SEATTLE — Spoiler alert for Jared Bednar.
Teammates have learned by now to never be too surprised by Nathan MacKinnon, but he finds ways to startle them with new skills anyway. His shootout-winning goal against former Avalanche goalie Philipp Grubauer was a sparkling example.
The Avs all said the same thing: “Rarely I see him go five-hole in a shootout,” as Mikko Rantanen put it.
“That was great. He doesn’t go five-hole too often,” a delighted Erik Johnson said. “Usually he goes high glove.”
Then there’s Bednar. The seventh-year coach never watches shootouts live. He was looking away during the moment he tied the Avalanche record for winningest coach in franchise history.
“I just stare into the sky,” he said.
Superstition?
“Yeah, it is kind of, I guess. I’m not really superstitious. But I never watch a shootout until after. I’ll watch it tomorrow.”
Bednar still hadn’t checked out the replay when he met with reporters after the game, so MacKinnon’s deceptive five-hole maneuver was spoiled for him. That was the only goal scored by either team in three tense rounds between the Avalanche and Kraken, which ended with Bednar’s 265th career win.
He was only made aware that he was within one of Michel Bergeron’s record Saturday morning. He relied on his bench’s reaction to tell him he had tied it.

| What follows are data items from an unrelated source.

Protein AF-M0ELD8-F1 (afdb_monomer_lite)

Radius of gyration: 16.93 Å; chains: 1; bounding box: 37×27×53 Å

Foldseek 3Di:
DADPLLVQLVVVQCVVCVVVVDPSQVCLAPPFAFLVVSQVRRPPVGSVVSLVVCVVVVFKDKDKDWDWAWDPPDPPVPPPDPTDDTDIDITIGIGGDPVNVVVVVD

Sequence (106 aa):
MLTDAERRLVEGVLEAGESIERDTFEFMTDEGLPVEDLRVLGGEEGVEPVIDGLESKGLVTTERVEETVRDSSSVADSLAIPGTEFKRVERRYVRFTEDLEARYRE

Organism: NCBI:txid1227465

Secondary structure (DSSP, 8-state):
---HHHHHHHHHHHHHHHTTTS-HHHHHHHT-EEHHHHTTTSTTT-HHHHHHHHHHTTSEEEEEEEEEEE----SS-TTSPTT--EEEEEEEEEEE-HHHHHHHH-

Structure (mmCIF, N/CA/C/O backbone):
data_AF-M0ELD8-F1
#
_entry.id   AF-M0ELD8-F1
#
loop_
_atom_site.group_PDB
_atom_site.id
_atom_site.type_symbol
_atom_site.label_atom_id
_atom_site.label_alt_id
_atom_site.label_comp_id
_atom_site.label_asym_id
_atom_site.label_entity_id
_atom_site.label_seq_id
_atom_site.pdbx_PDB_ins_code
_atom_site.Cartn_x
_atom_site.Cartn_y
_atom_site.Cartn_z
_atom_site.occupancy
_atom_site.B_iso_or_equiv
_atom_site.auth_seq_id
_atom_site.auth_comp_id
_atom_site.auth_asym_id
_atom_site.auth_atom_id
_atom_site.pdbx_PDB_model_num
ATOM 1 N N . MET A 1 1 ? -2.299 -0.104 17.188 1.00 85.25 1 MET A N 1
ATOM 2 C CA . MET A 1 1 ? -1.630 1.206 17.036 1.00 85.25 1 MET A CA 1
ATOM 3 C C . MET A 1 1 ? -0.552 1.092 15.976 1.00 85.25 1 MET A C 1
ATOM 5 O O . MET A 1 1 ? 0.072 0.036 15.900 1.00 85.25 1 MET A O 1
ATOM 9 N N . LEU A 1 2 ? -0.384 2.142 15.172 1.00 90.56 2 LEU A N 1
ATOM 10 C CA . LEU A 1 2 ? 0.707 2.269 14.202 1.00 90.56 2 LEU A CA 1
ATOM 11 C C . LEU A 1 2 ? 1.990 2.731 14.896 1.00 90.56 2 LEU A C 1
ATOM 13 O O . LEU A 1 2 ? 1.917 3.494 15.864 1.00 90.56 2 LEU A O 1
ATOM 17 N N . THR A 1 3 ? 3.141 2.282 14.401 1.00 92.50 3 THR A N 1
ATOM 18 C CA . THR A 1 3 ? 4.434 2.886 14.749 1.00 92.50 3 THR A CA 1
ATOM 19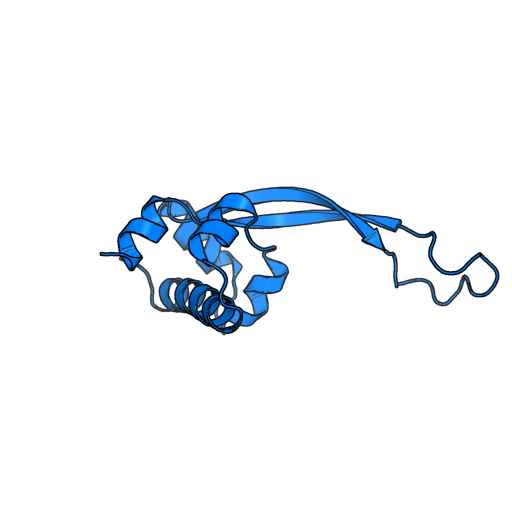 C C . THR A 1 3 ? 4.565 4.259 14.083 1.00 92.50 3 THR A C 1
ATOM 21 O O . THR A 1 3 ? 3.809 4.591 13.167 1.00 92.50 3 THR A O 1
ATOM 24 N N . ASP A 1 4 ? 5.530 5.072 14.516 1.00 91.31 4 ASP A N 1
ATOM 25 C CA . ASP A 1 4 ? 5.751 6.382 13.893 1.00 91.31 4 ASP A CA 1
ATOM 26 C C . ASP A 1 4 ? 6.216 6.263 12.433 1.00 91.31 4 ASP A C 1
ATOM 28 O O . ASP A 1 4 ? 5.860 7.104 11.612 1.00 91.31 4 ASP A O 1
ATOM 32 N N . ALA A 1 5 ? 6.954 5.204 12.087 1.00 90.56 5 ALA A N 1
ATOM 33 C CA . ALA A 1 5 ? 7.362 4.928 10.711 1.00 90.56 5 ALA A CA 1
ATOM 34 C C . ALA A 1 5 ? 6.174 4.523 9.824 1.00 90.56 5 ALA A C 1
ATOM 36 O O . ALA A 1 5 ? 6.023 5.043 8.721 1.00 90.56 5 ALA A O 1
ATOM 37 N N . GLU A 1 6 ? 5.290 3.657 10.326 1.00 93.19 6 GLU A N 1
ATOM 38 C CA . GLU A 1 6 ? 4.065 3.253 9.624 1.00 93.19 6 GLU A CA 1
ATOM 39 C C . GLU A 1 6 ? 3.118 4.425 9.410 1.00 93.19 6 GLU A C 1
ATOM 41 O O . GLU A 1 6 ? 2.605 4.610 8.308 1.00 93.19 6 GLU A O 1
ATOM 46 N N . ARG A 1 7 ? 2.925 5.246 10.448 1.00 92.81 7 ARG A N 1
ATOM 47 C CA . ARG A 1 7 ? 2.107 6.452 10.351 1.00 92.81 7 ARG A CA 1
ATOM 48 C C . ARG A 1 7 ? 2.681 7.412 9.309 1.00 92.81 7 ARG A C 1
ATOM 50 O O . ARG A 1 7 ? 1.941 7.850 8.437 1.00 92.81 7 ARG A O 1
ATOM 57 N N . ARG A 1 8 ? 3.992 7.675 9.355 1.00 91.06 8 ARG A N 1
ATOM 58 C CA . ARG A 1 8 ? 4.673 8.570 8.408 1.00 91.06 8 ARG A CA 1
ATOM 59 C C . ARG A 1 8 ? 4.556 8.088 6.964 1.00 91.06 8 ARG A C 1
ATOM 61 O O . ARG A 1 8 ? 4.373 8.913 6.078 1.00 91.06 8 ARG A O 1
ATOM 68 N N . LEU A 1 9 ? 4.656 6.779 6.723 1.00 91.12 9 LEU A N 1
ATOM 69 C CA . LEU A 1 9 ? 4.492 6.226 5.379 1.00 91.12 9 LEU A CA 1
ATOM 70 C C . LEU A 1 9 ? 3.075 6.479 4.849 1.00 91.12 9 LEU A C 1
ATOM 72 O O . LEU A 1 9 ? 2.929 6.983 3.740 1.00 91.12 9 LEU A O 1
ATOM 76 N N . VAL A 1 10 ? 2.044 6.159 5.641 1.00 92.25 10 VAL A N 1
ATOM 77 C CA . VAL A 1 10 ? 0.641 6.350 5.236 1.00 92.25 10 VAL A CA 1
ATOM 78 C C . VAL A 1 10 ? 0.335 7.831 5.028 1.00 92.25 10 VAL A C 1
ATOM 80 O O . VAL A 1 10 ? -0.169 8.202 3.974 1.00 92.25 10 VAL A O 1
ATOM 83 N N . GLU A 1 11 ? 0.693 8.688 5.985 1.00 91.69 11 GLU A N 1
ATOM 84 C CA . GLU A 1 11 ? 0.478 10.137 5.886 1.00 91.69 11 GLU A CA 1
ATOM 85 C C . GLU A 1 11 ? 1.218 10.744 4.690 1.00 91.69 11 GLU A C 1
ATOM 87 O O . GLU A 1 11 ? 0.637 11.548 3.971 1.00 91.69 11 GLU A O 1
ATOM 92 N N . GLY A 1 12 ? 2.450 10.306 4.412 1.00 90.25 12 GLY A N 1
ATOM 93 C CA . GLY A 1 12 ? 3.206 10.776 3.250 1.00 90.25 12 GLY A CA 1
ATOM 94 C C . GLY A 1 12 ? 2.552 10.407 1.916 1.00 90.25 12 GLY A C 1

“Is that because I’ve been here for three times longer than (other coaches) have, or what?” Bednar joked afterward. “But listen, I said it this morning. It’s a privilege to coach and work in the NHL. It’s certainly a privilege to be able to do it for an organization like the Avalanche, who gave me my first crack in a head coaching position in the league. I don’t take it for granted, and I appreciate every day.”
Not only was record-tying victory cemented it dramatic fashion; it was the culmination of a perfect three-game road trip without Cale Makar in the lineup (upper body). Losing seven of eight games is a distant memory now for the Avs (25-17-3), who find themselves back in a playoff spot.
Bednar has maintained during this stretch that the turnaround actually started right before the low point of the slump, which isn’t as clean or palatable a way to picture it. Colorado lost to the league’s worst team in Chicago right before ripping off these five consecutive wins.
“Mentally, we were in it a little bit before that,” Bednar the philosopher reiterated. “But quite often as it goes, when you’re going through a tough streak, it doesn’t immediately turn around. … It can take a game or two. Sort of delayed results. And same thing when you’re winning.”
Sounds an awful lot like a metaphor for Bednar’s time in Denver, which started with a notoriously bad 48-point season in 2016-17. MacKinnon, Johnson and Rantanen were all around for those dark ages, which sure enough turned out to be the beginning of an ascent.
Six years later, MacKinnon is still surprising. Grubauer’s pads were still locked together even as MacKinnon approached the crease with a series of fake-outs Saturday night. But the star center opened up Grubauer at the last millisecond and threaded the needle.
Adding to the difficulty of the play was Grubauer’s grasp of MacKinnon’s arsenal. They were Avalanche teammates under Bednar for three years.
“Grubi knows our guys. I’m sure he expected Nate to go glove,” Johnson said. “Nate’s got a whole bag of tricks.”
“I’ve never seen him doing this kind of move,” said Francouz, who, unlike Bednar, does watch the shootouts live from the ice. “He kind of surprised me, and I’m pretty sure he surprised Grubi too because he knows him.”
Francouz played the shootout with patience and well-timed aggression, denying Seattle’s first and third shots with poke-check saves. He has never allowed a shootout goal in his NHL career, and were he faced with MacKinnon’s move, Francouz decided: “I think I would poke check him.”
But when Bednar was asked for his input on what makes the backup goalie so stellar in shootouts, the self-aware coach smirked: “You’ll have to ask him.”